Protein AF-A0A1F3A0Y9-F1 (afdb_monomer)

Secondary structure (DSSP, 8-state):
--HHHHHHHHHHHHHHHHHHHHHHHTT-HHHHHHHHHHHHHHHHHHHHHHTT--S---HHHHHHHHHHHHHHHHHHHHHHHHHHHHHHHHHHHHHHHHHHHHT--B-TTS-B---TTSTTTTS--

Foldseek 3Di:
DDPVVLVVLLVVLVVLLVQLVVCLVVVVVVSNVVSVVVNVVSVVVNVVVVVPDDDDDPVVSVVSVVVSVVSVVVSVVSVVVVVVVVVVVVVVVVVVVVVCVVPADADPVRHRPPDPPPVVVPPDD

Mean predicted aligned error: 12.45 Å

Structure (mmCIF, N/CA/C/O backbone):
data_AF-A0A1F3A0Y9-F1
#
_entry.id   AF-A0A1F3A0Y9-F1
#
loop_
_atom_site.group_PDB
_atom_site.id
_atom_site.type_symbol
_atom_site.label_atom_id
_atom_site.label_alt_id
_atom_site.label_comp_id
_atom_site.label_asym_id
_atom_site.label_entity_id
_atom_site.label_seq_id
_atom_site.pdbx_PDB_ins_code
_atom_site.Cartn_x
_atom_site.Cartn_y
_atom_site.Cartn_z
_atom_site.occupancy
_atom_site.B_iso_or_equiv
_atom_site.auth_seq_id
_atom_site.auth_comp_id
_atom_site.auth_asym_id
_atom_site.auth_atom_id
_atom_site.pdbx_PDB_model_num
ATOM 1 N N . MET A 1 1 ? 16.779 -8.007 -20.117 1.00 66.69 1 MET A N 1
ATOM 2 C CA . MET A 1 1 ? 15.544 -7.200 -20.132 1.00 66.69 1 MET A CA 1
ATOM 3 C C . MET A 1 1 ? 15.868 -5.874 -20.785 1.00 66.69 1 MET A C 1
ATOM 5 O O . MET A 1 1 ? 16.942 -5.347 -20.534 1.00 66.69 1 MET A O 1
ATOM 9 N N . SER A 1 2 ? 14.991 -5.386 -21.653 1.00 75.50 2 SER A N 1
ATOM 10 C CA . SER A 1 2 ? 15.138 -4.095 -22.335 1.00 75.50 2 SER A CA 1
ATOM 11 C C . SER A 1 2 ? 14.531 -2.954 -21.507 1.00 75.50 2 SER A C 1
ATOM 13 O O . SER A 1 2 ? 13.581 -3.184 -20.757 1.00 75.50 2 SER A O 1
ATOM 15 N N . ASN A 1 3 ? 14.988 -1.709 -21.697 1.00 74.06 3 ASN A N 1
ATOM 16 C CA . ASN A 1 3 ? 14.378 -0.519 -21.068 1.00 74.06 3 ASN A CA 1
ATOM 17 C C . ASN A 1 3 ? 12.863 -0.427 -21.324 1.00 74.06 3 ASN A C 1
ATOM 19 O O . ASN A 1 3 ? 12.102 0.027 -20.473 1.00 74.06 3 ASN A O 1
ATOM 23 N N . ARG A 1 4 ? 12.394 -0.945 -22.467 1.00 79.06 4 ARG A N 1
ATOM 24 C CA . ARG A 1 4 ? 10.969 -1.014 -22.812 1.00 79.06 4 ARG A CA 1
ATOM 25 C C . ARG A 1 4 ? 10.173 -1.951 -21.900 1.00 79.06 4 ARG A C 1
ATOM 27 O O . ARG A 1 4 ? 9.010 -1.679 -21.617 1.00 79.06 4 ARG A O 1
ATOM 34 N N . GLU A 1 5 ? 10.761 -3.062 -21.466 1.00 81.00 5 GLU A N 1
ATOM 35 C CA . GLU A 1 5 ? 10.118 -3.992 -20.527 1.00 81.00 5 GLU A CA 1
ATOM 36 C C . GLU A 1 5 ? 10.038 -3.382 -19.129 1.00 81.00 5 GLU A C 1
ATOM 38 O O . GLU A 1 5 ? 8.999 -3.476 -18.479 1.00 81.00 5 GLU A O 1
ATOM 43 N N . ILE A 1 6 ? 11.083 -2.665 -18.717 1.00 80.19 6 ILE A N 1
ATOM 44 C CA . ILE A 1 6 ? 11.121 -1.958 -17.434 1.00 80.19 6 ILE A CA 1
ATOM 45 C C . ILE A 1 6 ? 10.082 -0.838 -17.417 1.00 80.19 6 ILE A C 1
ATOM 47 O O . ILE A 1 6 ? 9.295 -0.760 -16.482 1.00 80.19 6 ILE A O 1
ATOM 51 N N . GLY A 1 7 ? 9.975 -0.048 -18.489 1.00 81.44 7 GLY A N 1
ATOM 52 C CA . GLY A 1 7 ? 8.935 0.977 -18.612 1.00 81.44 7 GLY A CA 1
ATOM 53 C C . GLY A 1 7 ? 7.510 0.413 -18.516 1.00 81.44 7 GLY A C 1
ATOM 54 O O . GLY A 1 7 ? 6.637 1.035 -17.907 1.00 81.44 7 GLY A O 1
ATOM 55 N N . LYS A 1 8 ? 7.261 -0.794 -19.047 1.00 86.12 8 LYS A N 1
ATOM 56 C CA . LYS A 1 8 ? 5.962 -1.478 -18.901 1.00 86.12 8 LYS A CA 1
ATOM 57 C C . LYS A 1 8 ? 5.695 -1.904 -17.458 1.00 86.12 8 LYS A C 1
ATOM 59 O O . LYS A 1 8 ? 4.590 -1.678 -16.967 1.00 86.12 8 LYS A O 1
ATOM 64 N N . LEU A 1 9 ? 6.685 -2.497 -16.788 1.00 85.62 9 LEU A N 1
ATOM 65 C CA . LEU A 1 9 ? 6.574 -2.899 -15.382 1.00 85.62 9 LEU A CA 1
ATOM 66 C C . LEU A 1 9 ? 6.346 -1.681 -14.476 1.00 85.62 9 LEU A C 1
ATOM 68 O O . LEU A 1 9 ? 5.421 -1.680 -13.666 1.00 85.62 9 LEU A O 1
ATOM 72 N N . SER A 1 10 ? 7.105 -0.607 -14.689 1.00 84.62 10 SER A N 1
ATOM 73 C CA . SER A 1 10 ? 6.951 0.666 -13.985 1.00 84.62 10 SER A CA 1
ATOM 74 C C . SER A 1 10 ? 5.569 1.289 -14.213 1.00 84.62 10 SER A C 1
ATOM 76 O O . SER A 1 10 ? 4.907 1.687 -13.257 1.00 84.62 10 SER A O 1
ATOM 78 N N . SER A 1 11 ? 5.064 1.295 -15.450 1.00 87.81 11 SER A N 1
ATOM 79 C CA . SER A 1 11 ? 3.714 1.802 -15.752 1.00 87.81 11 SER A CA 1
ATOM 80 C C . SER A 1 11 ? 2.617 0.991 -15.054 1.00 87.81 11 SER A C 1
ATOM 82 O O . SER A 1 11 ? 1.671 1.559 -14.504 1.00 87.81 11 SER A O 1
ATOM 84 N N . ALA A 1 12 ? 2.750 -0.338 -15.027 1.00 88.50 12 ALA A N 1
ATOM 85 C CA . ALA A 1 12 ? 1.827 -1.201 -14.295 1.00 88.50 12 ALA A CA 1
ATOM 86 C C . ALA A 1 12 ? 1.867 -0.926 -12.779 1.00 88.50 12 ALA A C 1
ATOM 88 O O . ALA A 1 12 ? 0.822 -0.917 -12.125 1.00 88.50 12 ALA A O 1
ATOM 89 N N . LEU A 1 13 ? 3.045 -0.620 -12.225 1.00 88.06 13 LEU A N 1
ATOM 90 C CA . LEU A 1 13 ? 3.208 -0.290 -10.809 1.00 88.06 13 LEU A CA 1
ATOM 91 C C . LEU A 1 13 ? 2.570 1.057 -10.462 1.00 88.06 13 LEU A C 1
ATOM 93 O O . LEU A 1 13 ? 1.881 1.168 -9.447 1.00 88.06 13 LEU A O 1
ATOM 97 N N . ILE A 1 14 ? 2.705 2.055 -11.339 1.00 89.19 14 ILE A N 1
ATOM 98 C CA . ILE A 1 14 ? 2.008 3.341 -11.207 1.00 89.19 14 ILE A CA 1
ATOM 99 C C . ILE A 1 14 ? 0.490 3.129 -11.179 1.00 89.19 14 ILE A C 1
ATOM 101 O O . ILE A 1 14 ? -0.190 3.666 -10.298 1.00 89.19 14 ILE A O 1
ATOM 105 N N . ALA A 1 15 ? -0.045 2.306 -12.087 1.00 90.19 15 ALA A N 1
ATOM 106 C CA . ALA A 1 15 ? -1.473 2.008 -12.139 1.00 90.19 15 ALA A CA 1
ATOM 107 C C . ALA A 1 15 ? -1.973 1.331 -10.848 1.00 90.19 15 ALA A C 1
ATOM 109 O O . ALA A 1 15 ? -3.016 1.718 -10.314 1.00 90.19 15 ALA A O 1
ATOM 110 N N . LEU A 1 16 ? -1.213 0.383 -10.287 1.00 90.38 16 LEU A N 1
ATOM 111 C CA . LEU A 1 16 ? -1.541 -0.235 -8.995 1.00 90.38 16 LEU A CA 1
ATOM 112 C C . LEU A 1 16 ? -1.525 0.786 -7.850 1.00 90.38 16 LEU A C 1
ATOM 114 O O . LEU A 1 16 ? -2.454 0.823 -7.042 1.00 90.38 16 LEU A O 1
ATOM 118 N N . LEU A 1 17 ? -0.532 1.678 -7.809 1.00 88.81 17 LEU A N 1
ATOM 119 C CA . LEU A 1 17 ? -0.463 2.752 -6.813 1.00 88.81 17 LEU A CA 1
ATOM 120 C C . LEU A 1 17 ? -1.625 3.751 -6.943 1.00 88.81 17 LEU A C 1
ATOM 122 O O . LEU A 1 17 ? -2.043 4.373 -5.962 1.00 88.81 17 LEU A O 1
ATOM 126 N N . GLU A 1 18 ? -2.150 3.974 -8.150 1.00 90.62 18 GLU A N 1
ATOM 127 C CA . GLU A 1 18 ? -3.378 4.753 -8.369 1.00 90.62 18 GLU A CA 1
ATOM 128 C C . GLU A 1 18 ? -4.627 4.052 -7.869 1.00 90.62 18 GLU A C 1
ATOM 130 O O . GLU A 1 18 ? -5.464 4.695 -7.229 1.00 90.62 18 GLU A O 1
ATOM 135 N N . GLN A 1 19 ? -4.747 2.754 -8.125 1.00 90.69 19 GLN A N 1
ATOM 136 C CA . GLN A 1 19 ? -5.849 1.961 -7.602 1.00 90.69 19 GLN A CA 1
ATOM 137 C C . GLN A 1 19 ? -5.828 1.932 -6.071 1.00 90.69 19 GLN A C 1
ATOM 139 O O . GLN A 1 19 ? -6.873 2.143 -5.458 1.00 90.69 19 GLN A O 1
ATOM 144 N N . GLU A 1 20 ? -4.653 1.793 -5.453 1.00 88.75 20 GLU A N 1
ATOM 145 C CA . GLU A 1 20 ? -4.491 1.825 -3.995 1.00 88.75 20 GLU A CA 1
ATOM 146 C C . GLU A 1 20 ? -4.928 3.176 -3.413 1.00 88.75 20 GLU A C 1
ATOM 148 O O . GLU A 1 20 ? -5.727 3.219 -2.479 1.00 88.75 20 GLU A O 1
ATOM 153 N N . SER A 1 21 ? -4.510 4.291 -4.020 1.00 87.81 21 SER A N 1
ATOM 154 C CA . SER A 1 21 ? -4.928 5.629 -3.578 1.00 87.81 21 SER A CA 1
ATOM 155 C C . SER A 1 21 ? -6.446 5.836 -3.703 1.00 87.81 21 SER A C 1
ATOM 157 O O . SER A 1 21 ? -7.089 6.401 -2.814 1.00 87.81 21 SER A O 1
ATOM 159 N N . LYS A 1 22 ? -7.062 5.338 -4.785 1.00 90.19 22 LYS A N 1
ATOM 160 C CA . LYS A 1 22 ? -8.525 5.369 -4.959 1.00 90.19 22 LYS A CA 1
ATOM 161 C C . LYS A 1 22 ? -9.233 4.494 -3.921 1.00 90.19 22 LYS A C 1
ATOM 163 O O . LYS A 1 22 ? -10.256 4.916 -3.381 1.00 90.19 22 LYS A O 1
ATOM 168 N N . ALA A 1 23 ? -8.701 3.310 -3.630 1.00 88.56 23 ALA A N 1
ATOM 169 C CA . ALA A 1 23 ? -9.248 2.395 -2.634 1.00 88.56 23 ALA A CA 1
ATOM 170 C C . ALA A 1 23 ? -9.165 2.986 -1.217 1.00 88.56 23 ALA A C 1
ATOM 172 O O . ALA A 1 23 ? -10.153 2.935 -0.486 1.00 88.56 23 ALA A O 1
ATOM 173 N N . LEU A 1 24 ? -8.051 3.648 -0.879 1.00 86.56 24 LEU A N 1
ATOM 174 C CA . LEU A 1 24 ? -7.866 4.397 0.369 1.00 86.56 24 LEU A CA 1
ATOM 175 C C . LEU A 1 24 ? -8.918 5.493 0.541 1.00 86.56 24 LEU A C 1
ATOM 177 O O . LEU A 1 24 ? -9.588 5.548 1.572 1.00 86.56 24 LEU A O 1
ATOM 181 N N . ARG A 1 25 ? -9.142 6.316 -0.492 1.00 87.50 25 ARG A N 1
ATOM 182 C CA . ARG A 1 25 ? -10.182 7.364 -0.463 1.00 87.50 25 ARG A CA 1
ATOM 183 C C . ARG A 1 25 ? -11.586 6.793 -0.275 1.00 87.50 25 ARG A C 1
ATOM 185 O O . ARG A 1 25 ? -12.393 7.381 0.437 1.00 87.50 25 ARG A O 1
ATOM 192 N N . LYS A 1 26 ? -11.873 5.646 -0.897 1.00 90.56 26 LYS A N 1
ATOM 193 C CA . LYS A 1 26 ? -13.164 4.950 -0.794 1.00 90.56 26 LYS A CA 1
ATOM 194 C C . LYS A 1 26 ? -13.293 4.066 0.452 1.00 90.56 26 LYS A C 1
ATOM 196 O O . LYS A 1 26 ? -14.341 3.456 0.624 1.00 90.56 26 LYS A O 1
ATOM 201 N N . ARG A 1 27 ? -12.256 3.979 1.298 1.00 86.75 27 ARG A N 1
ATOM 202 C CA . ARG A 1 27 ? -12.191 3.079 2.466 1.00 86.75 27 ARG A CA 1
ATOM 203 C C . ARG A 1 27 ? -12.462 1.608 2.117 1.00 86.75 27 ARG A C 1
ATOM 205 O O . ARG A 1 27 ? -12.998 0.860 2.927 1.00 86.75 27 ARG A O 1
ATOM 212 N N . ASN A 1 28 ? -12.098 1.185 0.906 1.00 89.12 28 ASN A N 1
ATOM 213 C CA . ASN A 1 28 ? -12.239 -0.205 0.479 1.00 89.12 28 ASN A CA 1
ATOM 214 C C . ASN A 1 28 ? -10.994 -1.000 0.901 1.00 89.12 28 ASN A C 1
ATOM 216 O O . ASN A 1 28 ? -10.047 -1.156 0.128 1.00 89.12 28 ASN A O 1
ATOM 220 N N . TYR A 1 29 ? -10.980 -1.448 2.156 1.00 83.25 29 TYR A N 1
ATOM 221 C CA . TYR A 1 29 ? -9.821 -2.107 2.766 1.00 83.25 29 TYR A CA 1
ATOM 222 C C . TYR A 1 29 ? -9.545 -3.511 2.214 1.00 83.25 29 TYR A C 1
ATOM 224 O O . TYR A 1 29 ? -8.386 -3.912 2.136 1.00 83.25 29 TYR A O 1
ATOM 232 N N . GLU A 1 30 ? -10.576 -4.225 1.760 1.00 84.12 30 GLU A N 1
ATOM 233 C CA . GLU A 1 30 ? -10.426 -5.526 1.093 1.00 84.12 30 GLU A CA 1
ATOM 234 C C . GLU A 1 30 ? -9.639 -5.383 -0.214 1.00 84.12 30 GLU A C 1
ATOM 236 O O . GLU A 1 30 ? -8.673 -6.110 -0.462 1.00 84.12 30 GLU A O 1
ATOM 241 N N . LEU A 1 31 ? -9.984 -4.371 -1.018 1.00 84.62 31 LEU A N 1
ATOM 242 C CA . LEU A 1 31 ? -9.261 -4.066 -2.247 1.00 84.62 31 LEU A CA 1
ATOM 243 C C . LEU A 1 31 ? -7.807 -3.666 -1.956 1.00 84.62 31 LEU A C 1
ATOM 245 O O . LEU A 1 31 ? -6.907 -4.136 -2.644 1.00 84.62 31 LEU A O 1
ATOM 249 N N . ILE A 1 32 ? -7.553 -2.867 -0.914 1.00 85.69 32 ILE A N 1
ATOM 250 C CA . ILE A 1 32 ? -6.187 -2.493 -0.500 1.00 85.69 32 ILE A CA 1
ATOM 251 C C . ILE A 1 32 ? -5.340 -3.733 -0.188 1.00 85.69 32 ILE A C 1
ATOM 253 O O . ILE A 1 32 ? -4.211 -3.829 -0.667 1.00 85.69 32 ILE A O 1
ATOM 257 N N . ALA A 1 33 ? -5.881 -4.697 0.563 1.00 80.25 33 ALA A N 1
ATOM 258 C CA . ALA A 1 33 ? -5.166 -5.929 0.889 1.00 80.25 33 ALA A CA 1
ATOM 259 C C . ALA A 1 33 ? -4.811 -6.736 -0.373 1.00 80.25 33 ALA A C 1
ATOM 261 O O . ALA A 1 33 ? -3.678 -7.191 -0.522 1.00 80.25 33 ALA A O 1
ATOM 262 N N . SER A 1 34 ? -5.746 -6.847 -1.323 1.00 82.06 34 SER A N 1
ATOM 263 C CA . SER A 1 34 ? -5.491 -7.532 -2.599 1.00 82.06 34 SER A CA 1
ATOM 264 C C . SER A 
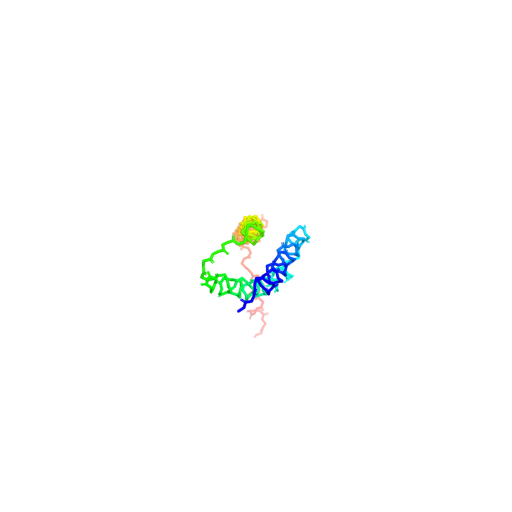1 34 ? -4.449 -6.816 -3.475 1.00 82.06 34 SER A C 1
ATOM 266 O O . SER A 1 34 ? -3.646 -7.461 -4.151 1.00 82.06 34 SER A O 1
ATOM 268 N N . LEU A 1 35 ? -4.419 -5.479 -3.442 1.00 86.25 35 LEU A N 1
ATOM 269 C CA . LEU A 1 35 ? -3.464 -4.665 -4.195 1.00 86.25 35 LEU A CA 1
ATOM 270 C C . LEU A 1 35 ? -2.055 -4.738 -3.603 1.00 86.25 35 LEU A C 1
ATOM 272 O O . LEU A 1 35 ? -1.087 -4.700 -4.360 1.00 86.25 35 LEU A O 1
ATOM 276 N N . ALA A 1 36 ? -1.926 -4.884 -2.282 1.00 81.88 36 ALA A N 1
ATOM 277 C CA . ALA A 1 36 ? -0.634 -4.979 -1.606 1.00 81.88 36 ALA A CA 1
ATOM 278 C C . ALA A 1 36 ? 0.203 -6.158 -2.129 1.00 81.88 36 ALA A C 1
ATOM 280 O O . ALA A 1 36 ? 1.369 -5.973 -2.471 1.00 81.88 36 ALA A O 1
ATOM 281 N N . HIS A 1 37 ? -0.415 -7.332 -2.291 1.00 77.69 37 HIS A N 1
ATOM 282 C CA . HIS A 1 37 ? 0.280 -8.526 -2.777 1.00 77.69 37 HIS A CA 1
ATOM 283 C C . HIS A 1 37 ? 0.752 -8.394 -4.235 1.00 77.69 37 HIS A C 1
ATOM 285 O O . HIS A 1 37 ? 1.849 -8.822 -4.590 1.00 77.69 37 HIS A O 1
ATOM 291 N N . HIS A 1 38 ? -0.059 -7.772 -5.096 1.00 79.62 38 HIS A N 1
ATOM 292 C CA . HIS A 1 38 ? 0.334 -7.510 -6.483 1.00 79.62 38 HIS A CA 1
ATOM 293 C C . HIS A 1 38 ? 1.421 -6.437 -6.588 1.00 79.62 38 HIS A C 1
ATOM 295 O O . HIS A 1 38 ? 2.305 -6.541 -7.436 1.00 79.62 38 HIS A O 1
ATOM 301 N N . LYS A 1 39 ? 1.373 -5.425 -5.717 1.00 84.94 39 LYS A N 1
ATOM 302 C CA . LYS A 1 39 ? 2.360 -4.345 -5.660 1.00 84.94 39 LYS A CA 1
ATOM 303 C C . LYS A 1 39 ? 3.739 -4.858 -5.250 1.00 84.94 39 LYS A C 1
ATOM 305 O O . LYS A 1 39 ? 4.715 -4.459 -5.870 1.00 84.94 39 LYS A O 1
ATOM 310 N N . GLU A 1 40 ? 3.811 -5.744 -4.259 1.00 83.12 40 GLU A N 1
ATOM 311 C CA . GLU A 1 40 ? 5.063 -6.344 -3.776 1.00 83.12 40 GLU A CA 1
ATOM 312 C C . GLU A 1 40 ? 5.777 -7.123 -4.888 1.00 83.12 40 GLU A C 1
ATOM 314 O O . GLU A 1 40 ? 6.892 -6.774 -5.269 1.00 83.12 40 GLU A O 1
ATOM 319 N N . LYS A 1 41 ? 5.075 -8.068 -5.526 1.00 81.25 41 LYS A N 1
ATOM 320 C CA . LYS A 1 41 ? 5.612 -8.849 -6.654 1.00 81.25 41 LYS A CA 1
ATOM 321 C C . LYS A 1 41 ? 6.106 -7.978 -7.808 1.00 81.25 41 LYS A C 1
ATOM 323 O O . LYS A 1 41 ? 7.111 -8.281 -8.446 1.00 81.25 41 LYS A O 1
ATOM 328 N N . LEU A 1 42 ? 5.371 -6.912 -8.119 1.00 82.75 42 LEU A N 1
ATOM 329 C CA . LEU A 1 42 ? 5.722 -6.028 -9.223 1.00 82.75 42 LEU A CA 1
ATOM 330 C C . LEU A 1 42 ? 6.885 -5.090 -8.859 1.00 82.75 42 LEU A C 1
ATOM 332 O O . LEU A 1 42 ? 7.712 -4.803 -9.719 1.00 82.75 42 LEU A O 1
ATOM 336 N N . ALA A 1 43 ? 6.979 -4.650 -7.602 1.00 82.62 43 ALA A N 1
ATOM 337 C CA . ALA A 1 43 ? 8.107 -3.868 -7.103 1.00 82.62 43 ALA A CA 1
ATOM 338 C C . ALA A 1 43 ? 9.408 -4.682 -7.133 1.00 82.62 43 ALA A C 1
ATOM 340 O O . ALA A 1 43 ? 10.399 -4.200 -7.675 1.00 82.62 43 ALA A O 1
ATOM 341 N N . GLU A 1 44 ? 9.376 -5.935 -6.671 1.00 82.50 44 GLU A N 1
ATOM 342 C CA . GLU A 1 44 ? 10.511 -6.864 -6.770 1.00 82.50 44 GLU A CA 1
ATOM 343 C C . GLU A 1 44 ? 10.950 -7.062 -8.228 1.00 82.50 44 GLU A C 1
ATOM 345 O O . GLU A 1 44 ? 12.139 -7.022 -8.547 1.00 82.50 44 GLU A O 1
ATOM 350 N N . ALA A 1 45 ? 9.991 -7.228 -9.147 1.00 81.25 45 ALA A N 1
ATOM 351 C CA . ALA A 1 45 ? 10.285 -7.377 -10.569 1.00 81.25 45 ALA A CA 1
ATOM 352 C C . ALA A 1 45 ? 10.945 -6.122 -11.167 1.00 81.25 45 ALA A C 1
ATOM 354 O O . ALA A 1 45 ? 11.864 -6.248 -11.979 1.00 81.25 45 ALA A O 1
ATOM 355 N N . VAL A 1 46 ? 10.506 -4.922 -10.768 1.00 80.88 46 VAL A N 1
ATOM 356 C CA . VAL A 1 46 ? 11.120 -3.650 -11.186 1.00 80.88 46 VAL A CA 1
ATOM 357 C C . VAL A 1 46 ? 12.528 -3.513 -10.605 1.00 80.88 46 VAL A C 1
ATOM 359 O O . VAL A 1 46 ? 13.452 -3.205 -11.352 1.00 80.88 46 VAL A O 1
ATOM 362 N N . GLU A 1 47 ? 12.730 -3.800 -9.321 1.00 81.25 47 GLU A N 1
ATOM 363 C CA . GLU A 1 47 ? 14.038 -3.720 -8.657 1.00 81.25 47 GLU A CA 1
ATOM 364 C C . GLU A 1 47 ? 15.063 -4.683 -9.281 1.00 81.25 47 GLU A C 1
ATOM 366 O O . GLU A 1 47 ? 16.188 -4.297 -9.623 1.00 81.25 47 GLU A O 1
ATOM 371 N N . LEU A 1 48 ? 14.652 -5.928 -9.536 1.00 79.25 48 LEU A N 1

================

*WHAT YOU HAVE TO DO*:
Write down exactly the span of lines above from the one containing "ATOM 159 N N" to the one containing "ATOM 192 N N", both ends included.

*RESULT FOR THIS TASK*:
ATOM 159 N N . LYS A 1 22 ? -7.062 5.338 -4.785 1.00 90.19 22 LYS A N 1
ATOM 160 C CA . LYS A 1 22 ? -8.525 5.369 -4.959 1.00 90.19 22 LYS A CA 1
ATOM 161 C C . LYS A 1 22 ? -9.233 4.494 -3.921 1.00 90.19 22 LYS A C 1
ATOM 163 O O . LYS A 1 22 ? -10.256 4.916 -3.381 1.00 90.19 22 LYS A O 1
ATOM 168 N N . ALA A 1 23 ? -8.701 3.310 -3.630 1.00 88.56 23 ALA A N 1
ATOM 169 C CA . ALA A 1 23 ? -9.248 2.395 -2.634 1.00 88.56 23 ALA A CA 1
ATOM 170 C C . ALA A 1 23 ? -9.165 2.986 -1.217 1.00 88.56 23 ALA A C 1
ATOM 172 O O . ALA A 1 23 ? -10.153 2.935 -0.486 1.00 88.56 23 ALA A O 1
ATOM 173 N N . LEU A 1 24 ? -8.051 3.648 -0.879 1.00 86.56 24 LEU A N 1
ATOM 174 C CA . LEU A 1 24 ? -7.866 4.397 0.369 1.00 86.56 24 LEU A CA 1
ATOM 175 C C . LEU A 1 24 ? -8.918 5.493 0.541 1.00 86.56 24 LEU A C 1
ATOM 177 O O . LEU A 1 24 ? -9.588 5.548 1.572 1.00 86.56 24 LEU A O 1
ATOM 181 N N . ARG A 1 25 ? -9.142 6.316 -0.492 1.00 87.50 25 ARG A N 1
ATOM 182 C CA . ARG A 1 25 ? -10.182 7.364 -0.463 1.00 87.50 25 ARG A CA 1
ATOM 183 C C . ARG A 1 25 ? -11.586 6.793 -0.275 1.00 87.50 25 ARG A C 1
ATOM 185 O O . ARG A 1 25 ? -12.393 7.381 0.437 1.00 87.50 25 ARG A O 1
ATOM 192 N N . LYS A 1 26 ? -11.873 5.646 -0.897 1.00 90.56 26 LYS A N 1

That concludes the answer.